Próximos passos e incertezas

O projeto hispano-marroquino avança com estudos geológicos e cooperação técnica, mas a data de início da construção ainda não é oficial. A campanha de investigação no Umbral de Camarinal, com duração de 16 meses, fornecerá dados cruciais para o modelo geológico tridimensional do Estreito. Já a proposta luso-marroquina está numa fase inicial de planeamento, com um roteiro em quatro fases: estudos ambientais e geotécnicos, plataformas de acesso, imersão e escavação principal, e equipagem final. O investimento total dependerá de geologia fina, riscos sísmicos e do modelo de financiamento, entre portagem ou concessão mista.
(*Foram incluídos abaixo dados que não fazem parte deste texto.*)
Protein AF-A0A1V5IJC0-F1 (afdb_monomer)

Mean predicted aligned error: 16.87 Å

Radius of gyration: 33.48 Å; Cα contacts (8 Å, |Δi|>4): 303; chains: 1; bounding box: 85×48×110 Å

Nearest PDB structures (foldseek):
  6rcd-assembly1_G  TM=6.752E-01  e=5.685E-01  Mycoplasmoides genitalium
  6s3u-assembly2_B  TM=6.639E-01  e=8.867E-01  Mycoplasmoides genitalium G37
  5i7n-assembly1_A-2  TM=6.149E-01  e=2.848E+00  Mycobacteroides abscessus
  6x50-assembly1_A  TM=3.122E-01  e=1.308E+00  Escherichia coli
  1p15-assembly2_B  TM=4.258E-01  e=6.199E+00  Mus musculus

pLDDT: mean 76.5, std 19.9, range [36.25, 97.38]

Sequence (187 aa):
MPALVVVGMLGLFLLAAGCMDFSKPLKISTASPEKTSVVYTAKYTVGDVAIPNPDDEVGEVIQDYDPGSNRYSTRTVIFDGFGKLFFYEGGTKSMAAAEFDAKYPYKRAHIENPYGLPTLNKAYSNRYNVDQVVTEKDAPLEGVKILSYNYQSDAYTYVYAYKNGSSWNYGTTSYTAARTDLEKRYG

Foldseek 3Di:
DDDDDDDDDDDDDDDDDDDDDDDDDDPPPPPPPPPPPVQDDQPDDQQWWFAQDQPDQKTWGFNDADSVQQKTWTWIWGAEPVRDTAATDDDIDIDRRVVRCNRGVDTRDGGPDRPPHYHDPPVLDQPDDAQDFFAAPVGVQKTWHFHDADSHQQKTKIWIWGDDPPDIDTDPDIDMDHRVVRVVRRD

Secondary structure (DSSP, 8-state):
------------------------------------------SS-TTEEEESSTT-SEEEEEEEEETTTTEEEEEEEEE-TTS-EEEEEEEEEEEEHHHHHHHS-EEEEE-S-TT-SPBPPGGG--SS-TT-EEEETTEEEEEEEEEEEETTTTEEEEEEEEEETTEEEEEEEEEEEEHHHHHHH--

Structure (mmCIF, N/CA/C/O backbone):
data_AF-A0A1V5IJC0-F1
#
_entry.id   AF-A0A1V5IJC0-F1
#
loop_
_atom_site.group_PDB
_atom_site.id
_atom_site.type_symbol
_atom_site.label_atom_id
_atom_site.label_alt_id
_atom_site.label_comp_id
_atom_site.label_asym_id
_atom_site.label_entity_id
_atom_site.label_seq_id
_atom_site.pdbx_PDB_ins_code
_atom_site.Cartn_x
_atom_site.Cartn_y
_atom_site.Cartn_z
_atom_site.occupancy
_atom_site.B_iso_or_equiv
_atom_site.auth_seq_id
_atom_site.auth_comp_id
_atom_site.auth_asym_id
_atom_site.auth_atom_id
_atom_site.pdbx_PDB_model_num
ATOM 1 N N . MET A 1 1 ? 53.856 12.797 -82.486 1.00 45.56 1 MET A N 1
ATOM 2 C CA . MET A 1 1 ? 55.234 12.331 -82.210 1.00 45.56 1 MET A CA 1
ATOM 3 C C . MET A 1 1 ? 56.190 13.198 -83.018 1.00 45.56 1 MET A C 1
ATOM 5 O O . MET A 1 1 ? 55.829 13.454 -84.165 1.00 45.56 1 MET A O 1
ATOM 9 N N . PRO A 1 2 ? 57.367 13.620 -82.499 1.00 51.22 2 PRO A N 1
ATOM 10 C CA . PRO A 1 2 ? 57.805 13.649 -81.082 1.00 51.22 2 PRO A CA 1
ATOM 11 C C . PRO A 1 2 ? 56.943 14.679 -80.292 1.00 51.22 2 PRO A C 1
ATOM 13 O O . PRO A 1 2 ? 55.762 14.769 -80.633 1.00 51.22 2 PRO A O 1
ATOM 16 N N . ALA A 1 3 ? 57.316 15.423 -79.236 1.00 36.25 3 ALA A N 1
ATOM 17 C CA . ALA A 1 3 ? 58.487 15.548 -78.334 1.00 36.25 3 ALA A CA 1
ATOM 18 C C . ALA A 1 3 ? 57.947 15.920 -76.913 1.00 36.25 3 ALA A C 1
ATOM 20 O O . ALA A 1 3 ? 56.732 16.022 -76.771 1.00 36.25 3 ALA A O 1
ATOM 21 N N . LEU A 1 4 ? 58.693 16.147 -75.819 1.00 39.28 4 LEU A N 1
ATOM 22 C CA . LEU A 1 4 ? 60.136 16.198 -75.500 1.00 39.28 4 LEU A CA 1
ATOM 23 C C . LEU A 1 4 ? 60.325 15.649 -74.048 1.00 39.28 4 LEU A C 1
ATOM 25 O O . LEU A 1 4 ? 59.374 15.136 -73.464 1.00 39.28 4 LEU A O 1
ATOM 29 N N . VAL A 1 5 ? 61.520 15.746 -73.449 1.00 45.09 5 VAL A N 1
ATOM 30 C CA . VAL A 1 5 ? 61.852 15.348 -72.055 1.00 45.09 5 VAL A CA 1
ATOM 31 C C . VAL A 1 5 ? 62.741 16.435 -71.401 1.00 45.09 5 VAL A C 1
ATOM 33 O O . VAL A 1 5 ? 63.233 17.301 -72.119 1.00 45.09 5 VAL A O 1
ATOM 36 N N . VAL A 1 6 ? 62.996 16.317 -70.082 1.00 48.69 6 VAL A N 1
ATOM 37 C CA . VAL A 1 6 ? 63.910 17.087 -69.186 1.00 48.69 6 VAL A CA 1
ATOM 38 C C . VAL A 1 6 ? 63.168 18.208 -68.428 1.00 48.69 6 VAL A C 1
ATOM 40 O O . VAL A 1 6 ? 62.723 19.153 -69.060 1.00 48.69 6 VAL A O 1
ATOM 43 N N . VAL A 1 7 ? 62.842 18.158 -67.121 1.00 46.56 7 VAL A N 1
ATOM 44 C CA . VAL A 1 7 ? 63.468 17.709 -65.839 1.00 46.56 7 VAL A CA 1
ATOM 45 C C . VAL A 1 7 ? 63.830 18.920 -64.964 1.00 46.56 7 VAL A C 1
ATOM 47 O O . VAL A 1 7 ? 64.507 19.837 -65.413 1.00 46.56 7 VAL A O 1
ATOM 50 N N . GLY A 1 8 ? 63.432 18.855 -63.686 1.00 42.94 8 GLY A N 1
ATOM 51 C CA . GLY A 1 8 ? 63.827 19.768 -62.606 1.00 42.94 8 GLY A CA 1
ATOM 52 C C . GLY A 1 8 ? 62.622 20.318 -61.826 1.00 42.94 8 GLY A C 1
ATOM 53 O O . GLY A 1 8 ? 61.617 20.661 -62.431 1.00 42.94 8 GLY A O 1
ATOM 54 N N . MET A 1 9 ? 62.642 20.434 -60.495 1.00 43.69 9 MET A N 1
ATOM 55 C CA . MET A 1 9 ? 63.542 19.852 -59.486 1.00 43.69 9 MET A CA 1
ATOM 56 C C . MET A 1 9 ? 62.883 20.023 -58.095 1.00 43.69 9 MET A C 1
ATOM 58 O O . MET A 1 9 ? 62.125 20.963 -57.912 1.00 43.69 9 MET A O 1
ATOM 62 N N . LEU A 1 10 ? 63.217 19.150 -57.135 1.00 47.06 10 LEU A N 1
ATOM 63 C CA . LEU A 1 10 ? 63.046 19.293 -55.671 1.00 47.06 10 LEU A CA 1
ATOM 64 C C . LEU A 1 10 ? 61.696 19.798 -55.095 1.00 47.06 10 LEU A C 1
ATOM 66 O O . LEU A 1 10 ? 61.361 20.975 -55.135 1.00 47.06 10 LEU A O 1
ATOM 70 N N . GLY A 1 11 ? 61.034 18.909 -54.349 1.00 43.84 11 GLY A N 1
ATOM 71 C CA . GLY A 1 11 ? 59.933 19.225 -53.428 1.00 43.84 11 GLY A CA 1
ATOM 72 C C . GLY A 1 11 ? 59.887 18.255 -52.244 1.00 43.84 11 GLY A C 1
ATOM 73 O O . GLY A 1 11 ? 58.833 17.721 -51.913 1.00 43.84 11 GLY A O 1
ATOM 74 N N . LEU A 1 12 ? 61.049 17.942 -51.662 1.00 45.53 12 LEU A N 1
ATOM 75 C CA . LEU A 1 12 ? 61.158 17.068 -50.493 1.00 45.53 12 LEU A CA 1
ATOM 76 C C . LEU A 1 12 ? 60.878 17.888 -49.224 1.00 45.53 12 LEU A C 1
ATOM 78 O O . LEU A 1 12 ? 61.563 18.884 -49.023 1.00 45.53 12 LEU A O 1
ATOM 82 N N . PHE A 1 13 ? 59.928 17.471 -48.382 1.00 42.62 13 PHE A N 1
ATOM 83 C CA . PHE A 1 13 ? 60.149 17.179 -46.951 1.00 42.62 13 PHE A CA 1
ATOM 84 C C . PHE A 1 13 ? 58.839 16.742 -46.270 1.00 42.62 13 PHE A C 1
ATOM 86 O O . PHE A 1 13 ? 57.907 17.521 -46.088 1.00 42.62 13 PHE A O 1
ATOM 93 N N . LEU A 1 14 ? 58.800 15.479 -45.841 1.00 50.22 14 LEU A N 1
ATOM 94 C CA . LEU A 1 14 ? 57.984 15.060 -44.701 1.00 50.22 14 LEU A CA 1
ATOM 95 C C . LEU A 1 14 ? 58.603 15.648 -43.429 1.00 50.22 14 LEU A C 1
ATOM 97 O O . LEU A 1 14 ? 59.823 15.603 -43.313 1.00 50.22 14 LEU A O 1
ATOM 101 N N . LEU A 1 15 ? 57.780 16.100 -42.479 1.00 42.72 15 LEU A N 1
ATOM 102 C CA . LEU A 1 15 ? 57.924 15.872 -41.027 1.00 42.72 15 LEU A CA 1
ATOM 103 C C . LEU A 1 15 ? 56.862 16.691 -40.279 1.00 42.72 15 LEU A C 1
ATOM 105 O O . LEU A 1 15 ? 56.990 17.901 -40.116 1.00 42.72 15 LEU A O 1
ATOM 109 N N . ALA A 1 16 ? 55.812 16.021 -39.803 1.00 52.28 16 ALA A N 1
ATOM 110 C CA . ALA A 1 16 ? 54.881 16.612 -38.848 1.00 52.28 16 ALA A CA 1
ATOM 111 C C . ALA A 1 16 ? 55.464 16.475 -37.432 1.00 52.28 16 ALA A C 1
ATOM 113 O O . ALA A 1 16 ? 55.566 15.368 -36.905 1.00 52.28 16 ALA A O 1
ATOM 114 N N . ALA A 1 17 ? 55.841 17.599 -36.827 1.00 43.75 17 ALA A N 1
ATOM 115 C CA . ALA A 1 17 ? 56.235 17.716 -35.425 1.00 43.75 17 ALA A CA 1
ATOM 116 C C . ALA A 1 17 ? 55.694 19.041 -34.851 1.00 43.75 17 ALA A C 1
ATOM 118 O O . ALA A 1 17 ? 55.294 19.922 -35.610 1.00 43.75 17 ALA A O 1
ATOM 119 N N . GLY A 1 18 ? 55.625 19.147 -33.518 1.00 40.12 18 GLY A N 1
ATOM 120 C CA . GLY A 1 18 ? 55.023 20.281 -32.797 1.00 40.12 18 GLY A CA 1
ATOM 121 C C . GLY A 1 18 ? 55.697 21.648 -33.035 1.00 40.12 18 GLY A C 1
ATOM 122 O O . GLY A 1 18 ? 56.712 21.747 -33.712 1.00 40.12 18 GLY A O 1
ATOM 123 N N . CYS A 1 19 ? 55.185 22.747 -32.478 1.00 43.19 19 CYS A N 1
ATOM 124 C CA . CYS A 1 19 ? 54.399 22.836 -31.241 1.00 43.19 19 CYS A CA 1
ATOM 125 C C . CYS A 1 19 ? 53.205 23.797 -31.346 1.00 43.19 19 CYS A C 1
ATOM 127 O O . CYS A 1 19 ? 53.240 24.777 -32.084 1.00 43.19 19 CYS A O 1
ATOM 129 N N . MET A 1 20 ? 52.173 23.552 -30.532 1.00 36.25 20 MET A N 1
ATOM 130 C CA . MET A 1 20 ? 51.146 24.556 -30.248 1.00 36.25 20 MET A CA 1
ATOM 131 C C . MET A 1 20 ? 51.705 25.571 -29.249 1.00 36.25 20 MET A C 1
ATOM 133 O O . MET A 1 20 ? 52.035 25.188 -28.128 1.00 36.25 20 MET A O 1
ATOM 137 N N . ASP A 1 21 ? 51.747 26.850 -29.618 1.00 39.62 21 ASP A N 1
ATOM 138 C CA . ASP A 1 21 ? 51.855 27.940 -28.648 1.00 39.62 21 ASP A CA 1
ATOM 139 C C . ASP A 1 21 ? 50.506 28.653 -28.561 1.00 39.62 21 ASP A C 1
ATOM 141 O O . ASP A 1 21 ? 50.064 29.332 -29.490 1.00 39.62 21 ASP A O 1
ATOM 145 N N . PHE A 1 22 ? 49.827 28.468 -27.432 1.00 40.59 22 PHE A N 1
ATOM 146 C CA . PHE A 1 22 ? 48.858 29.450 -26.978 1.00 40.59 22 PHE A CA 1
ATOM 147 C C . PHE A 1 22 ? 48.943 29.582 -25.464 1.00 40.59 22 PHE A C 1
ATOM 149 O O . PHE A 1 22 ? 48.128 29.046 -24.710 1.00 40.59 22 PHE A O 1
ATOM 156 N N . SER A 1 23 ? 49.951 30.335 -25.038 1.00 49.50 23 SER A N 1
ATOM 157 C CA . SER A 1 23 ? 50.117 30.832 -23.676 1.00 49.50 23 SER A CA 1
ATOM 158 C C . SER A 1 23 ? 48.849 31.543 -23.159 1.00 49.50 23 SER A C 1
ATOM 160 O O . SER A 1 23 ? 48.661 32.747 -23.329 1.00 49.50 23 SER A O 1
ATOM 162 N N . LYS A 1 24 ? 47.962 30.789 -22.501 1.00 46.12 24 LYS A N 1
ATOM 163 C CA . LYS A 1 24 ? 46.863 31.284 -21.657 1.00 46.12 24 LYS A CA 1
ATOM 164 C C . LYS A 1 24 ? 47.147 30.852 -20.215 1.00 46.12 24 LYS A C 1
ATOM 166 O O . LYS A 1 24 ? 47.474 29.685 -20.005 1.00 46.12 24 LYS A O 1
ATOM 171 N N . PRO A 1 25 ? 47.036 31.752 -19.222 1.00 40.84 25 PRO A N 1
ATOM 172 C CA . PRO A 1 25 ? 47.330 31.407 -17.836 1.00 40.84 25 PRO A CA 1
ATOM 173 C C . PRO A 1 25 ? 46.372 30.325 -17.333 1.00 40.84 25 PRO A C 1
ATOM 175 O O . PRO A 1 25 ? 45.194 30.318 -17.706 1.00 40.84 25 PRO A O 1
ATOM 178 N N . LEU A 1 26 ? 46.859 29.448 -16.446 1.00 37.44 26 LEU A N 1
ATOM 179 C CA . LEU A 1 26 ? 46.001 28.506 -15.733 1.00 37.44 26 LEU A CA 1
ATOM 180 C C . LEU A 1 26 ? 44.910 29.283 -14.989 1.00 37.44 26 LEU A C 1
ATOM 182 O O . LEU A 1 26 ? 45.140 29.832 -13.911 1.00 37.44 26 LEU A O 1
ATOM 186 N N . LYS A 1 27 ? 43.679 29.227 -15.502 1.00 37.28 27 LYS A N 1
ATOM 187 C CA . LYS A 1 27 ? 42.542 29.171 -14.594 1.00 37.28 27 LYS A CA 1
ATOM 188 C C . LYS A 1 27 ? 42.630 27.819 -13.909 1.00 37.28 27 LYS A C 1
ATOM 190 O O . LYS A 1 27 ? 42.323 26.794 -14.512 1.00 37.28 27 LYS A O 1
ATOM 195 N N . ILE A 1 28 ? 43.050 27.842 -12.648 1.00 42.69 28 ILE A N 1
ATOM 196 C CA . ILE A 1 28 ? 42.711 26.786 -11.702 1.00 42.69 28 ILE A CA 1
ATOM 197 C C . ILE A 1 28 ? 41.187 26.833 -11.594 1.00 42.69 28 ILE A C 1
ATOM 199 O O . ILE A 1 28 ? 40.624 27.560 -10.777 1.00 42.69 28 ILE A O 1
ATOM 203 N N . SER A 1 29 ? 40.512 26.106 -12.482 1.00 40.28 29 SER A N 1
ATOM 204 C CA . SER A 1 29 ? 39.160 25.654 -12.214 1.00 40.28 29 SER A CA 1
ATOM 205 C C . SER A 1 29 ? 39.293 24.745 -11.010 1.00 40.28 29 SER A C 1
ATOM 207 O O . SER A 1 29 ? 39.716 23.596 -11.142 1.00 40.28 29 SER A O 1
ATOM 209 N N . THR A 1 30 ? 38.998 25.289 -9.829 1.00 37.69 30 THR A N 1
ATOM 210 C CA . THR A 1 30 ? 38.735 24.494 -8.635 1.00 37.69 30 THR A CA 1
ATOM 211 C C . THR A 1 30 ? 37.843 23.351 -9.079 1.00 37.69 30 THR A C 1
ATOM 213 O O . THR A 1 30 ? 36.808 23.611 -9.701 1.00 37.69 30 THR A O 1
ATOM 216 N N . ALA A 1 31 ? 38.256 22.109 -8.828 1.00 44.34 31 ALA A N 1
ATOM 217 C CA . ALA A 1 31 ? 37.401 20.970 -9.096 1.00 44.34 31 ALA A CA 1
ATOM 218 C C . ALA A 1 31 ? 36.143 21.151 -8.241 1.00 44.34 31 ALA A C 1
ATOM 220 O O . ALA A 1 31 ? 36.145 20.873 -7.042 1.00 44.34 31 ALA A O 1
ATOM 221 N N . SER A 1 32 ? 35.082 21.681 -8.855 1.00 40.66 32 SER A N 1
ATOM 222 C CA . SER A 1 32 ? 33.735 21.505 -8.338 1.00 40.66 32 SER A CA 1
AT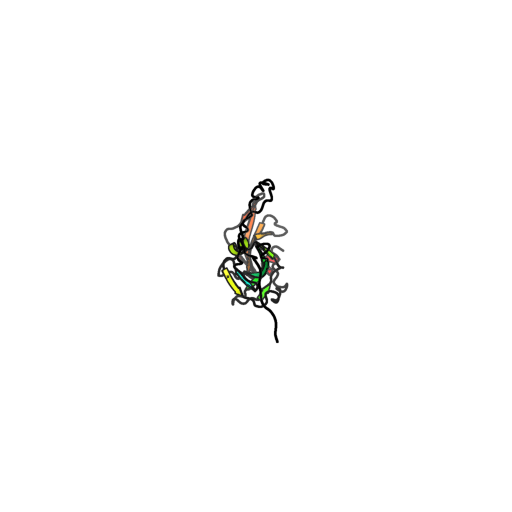OM 223 C C . SER A 1 32 ? 33.589 20.001 -8.152 1.00 40.66 32 SER A C 1
ATOM 225 O O . SER A 1 32 ? 33.985 19.280 -9.074 1.00 40.66 32 SER A O 1
ATOM 227 N N . PRO A 1 33 ? 33.111 19.508 -6.997 1.00 45.38 33 PRO A N 1
ATOM 228 C CA . PRO A 1 33 ? 32.943 18.082 -6.812 1.00 45.38 33 PRO A CA 1
ATOM 229 C C . PRO A 1 33 ? 32.008 17.612 -7.918 1.00 45.38 33 PRO A C 1
ATOM 231 O O . PRO A 1 33 ? 30.818 17.940 -7.917 1.00 45.38 33 PRO A O 1
ATOM 234 N N . GLU A 1 34 ? 32.578 16.911 -8.898 1.00 44.72 34 GLU A N 1
ATOM 235 C CA . GLU A 1 34 ? 31.822 16.233 -9.928 1.00 44.72 34 GLU A CA 1
ATOM 236 C C . GLU A 1 34 ? 30.931 15.282 -9.153 1.00 44.72 34 GLU A C 1
ATOM 238 O O . GLU A 1 34 ? 31.411 14.316 -8.553 1.00 44.72 34 GLU A O 1
ATOM 243 N N . LYS A 1 35 ? 29.644 15.640 -9.046 1.00 41.16 35 LYS A N 1
ATOM 244 C CA . LYS A 1 35 ? 28.656 14.775 -8.426 1.00 41.16 35 LYS A CA 1
ATOM 245 C C . LYS A 1 35 ? 28.770 13.483 -9.197 1.00 41.16 35 LYS A C 1
ATOM 247 O O . LYS A 1 35 ? 28.340 13.422 -10.345 1.00 41.16 35 LYS A O 1
ATOM 252 N N . THR A 1 36 ? 29.346 12.477 -8.552 1.00 39.59 36 THR A N 1
ATOM 253 C CA . THR A 1 36 ? 29.296 11.105 -9.014 1.00 39.59 36 THR A CA 1
ATOM 254 C C . THR A 1 36 ? 27.829 10.730 -8.912 1.00 39.59 36 THR A C 1
ATOM 256 O O . THR A 1 36 ? 27.359 10.238 -7.888 1.00 39.59 36 THR A O 1
ATOM 259 N N . SER A 1 37 ? 27.062 11.092 -9.942 1.00 48.62 37 SER A N 1
ATOM 260 C CA . SER A 1 37 ? 25.710 10.619 -10.128 1.00 48.62 37 SER A CA 1
ATOM 261 C C . SER A 1 37 ? 25.874 9.129 -10.316 1.00 48.62 37 SER A C 1
ATOM 263 O O . SER A 1 37 ? 26.251 8.669 -11.394 1.00 48.62 37 SER A O 1
ATOM 265 N N . VAL A 1 38 ? 25.681 8.393 -9.224 1.00 51.56 38 VAL A N 1
ATOM 266 C CA . VAL A 1 38 ? 25.531 6.949 -9.270 1.00 51.56 38 VAL A CA 1
ATOM 267 C C . VAL A 1 38 ? 24.397 6.729 -10.258 1.00 51.56 38 VAL A C 1
ATOM 269 O O . VAL A 1 38 ? 23.258 7.102 -9.976 1.00 51.56 38 VAL A O 1
ATOM 272 N N . VAL A 1 39 ? 24.740 6.256 -11.457 1.00 57.47 39 VAL A N 1
ATOM 273 C CA . VAL A 1 39 ? 23.757 5.959 -12.495 1.00 57.47 39 VAL A CA 1
ATOM 274 C C . VAL A 1 39 ? 22.948 4.809 -11.931 1.00 57.47 39 VAL A C 1
ATOM 276 O O . VAL A 1 39 ? 23.441 3.686 -11.835 1.00 57.47 39 VAL A O 1
ATOM 279 N N . TYR A 1 40 ? 21.751 5.124 -11.444 1.00 68.25 40 TYR A N 1
ATOM 280 C CA . TYR A 1 40 ? 20.905 4.126 -10.834 1.00 68.25 40 TYR A CA 1
ATOM 281 C C . TYR A 1 40 ? 20.340 3.273 -11.961 1.00 68.25 40 TYR A C 1
ATOM 283 O O . TYR A 1 40 ? 19.518 3.728 -12.756 1.00 68.25 40 TYR A O 1
ATOM 291 N N . THR A 1 41 ? 20.817 2.040 -12.077 1.00 79.44 41 THR A N 1
ATOM 292 C CA . THR A 1 41 ? 20.210 1.087 -13.000 1.00 79.44 41 THR A CA 1
ATOM 293 C C . THR A 1 41 ? 18.883 0.653 -12.400 1.00 79.44 41 THR A C 1
ATOM 295 O O . THR A 1 41 ? 18.870 0.023 -11.345 1.00 79.44 41 THR A O 1
ATOM 298 N N . ALA A 1 42 ? 17.777 0.996 -13.062 1.00 85.81 42 ALA A N 1
ATOM 299 C CA . ALA A 1 42 ? 16.449 0.557 -12.656 1.00 85.81 42 ALA A CA 1
ATOM 300 C C . ALA A 1 42 ? 16.402 -0.972 -12.518 1.00 85.81 42 ALA A C 1
ATOM 302 O O . ALA A 1 42 ? 16.718 -1.707 -13.456 1.00 85.81 42 ALA A O 1
ATOM 303 N N . LYS A 1 43 ? 15.998 -1.439 -11.337 1.00 93.94 43 LYS A N 1
ATOM 304 C CA . LYS A 1 43 ? 15.763 -2.851 -11.023 1.00 93.94 43 LYS A CA 1
ATOM 305 C C . LYS A 1 43 ? 14.489 -3.385 -11.677 1.00 93.94 43 LYS A C 1
ATOM 307 O O . LYS A 1 43 ? 14.415 -4.574 -11.983 1.00 93.94 43 LYS A O 1
ATOM 312 N N . TYR A 1 44 ? 13.499 -2.514 -11.867 1.00 95.06 44 TYR A N 1
ATOM 313 C CA . TYR A 1 44 ? 12.185 -2.844 -12.410 1.00 95.06 44 TYR A CA 1
ATOM 314 C C . TYR A 1 44 ? 11.926 -2.128 -13.734 1.00 95.06 44 TYR A C 1
ATOM 316 O O . TYR A 1 44 ? 12.362 -0.995 -13.941 1.00 95.06 44 TYR A O 1
ATOM 324 N N . THR A 1 45 ? 11.172 -2.777 -14.619 1.00 94.50 45 THR A N 1
ATOM 325 C CA . THR A 1 45 ? 10.724 -2.191 -15.890 1.00 94.50 45 THR A CA 1
ATOM 326 C C . THR A 1 45 ? 9.241 -1.837 -15.847 1.00 94.50 45 THR A C 1
ATOM 328 O O . THR A 1 45 ? 8.492 -2.388 -15.044 1.00 94.50 45 THR A O 1
ATOM 331 N N . VAL A 1 46 ? 8.790 -0.954 -16.742 1.00 93.88 46 VAL A N 1
ATOM 332 C CA . VAL A 1 46 ? 7.360 -0.647 -16.929 1.00 93.88 46 VAL A CA 1
ATOM 333 C C . VAL A 1 46 ? 6.564 -1.946 -17.097 1.00 93.88 46 VAL A C 1
ATOM 335 O O . VAL A 1 46 ? 6.980 -2.823 -17.847 1.00 93.88 46 VAL A O 1
ATOM 338 N N . GLY A 1 47 ? 5.463 -2.088 -16.357 1.00 90.25 47 GLY A N 1
ATOM 339 C CA . GLY A 1 47 ? 4.668 -3.319 -16.280 1.00 90.25 47 GLY A CA 1
ATOM 340 C C . GLY A 1 47 ? 5.011 -4.232 -15.099 1.00 90.25 47 GLY A C 1
ATOM 341 O O . GLY A 1 47 ? 4.157 -5.011 -14.679 1.00 90.25 47 GLY A O 1
ATOM 342 N N . ASP A 1 48 ? 6.205 -4.136 -14.510 1.00 94.06 48 ASP A N 1
ATOM 343 C CA . ASP A 1 48 ? 6.568 -4.951 -13.346 1.00 94.06 48 ASP A CA 1
ATOM 344 C C . ASP A 1 48 ? 5.757 -4.571 -12.110 1.00 94.06 48 ASP A C 1
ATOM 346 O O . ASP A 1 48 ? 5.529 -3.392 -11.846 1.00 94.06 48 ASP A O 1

Ambas as ligações representam saltos infraestruturais que reconfiguram mapas mentais, mas exigem décadas de execução e compromisso político sustentado.

Em resumo

  • O túnel Espanha-Marrocos tem 42 km, com 28 km submersos e profundidade de 475 m; a variante atual prevê dois túneis ferroviários.
  • A campanha geológica no Umbral de Camarinal, orçada em 553 mil euros, decorrerá até 2026.
  • A cooperação bilateral foi reforçada em abril de 2025 com novas convenções de digitalização e engenharia.
  • O projeto Portugal-Marrocos, orçado em mais de 800 milhões de euros, está em fase de planeamento com quatro fases.
  • Os impactos ambientais exigem monitorização rigorosa, com obras programadas para épocas de menor impacto ecológico.
  • Nenhum dos projetos tem data de início de construção definida; ambos dependem de estudos geológicos e decisões políticas.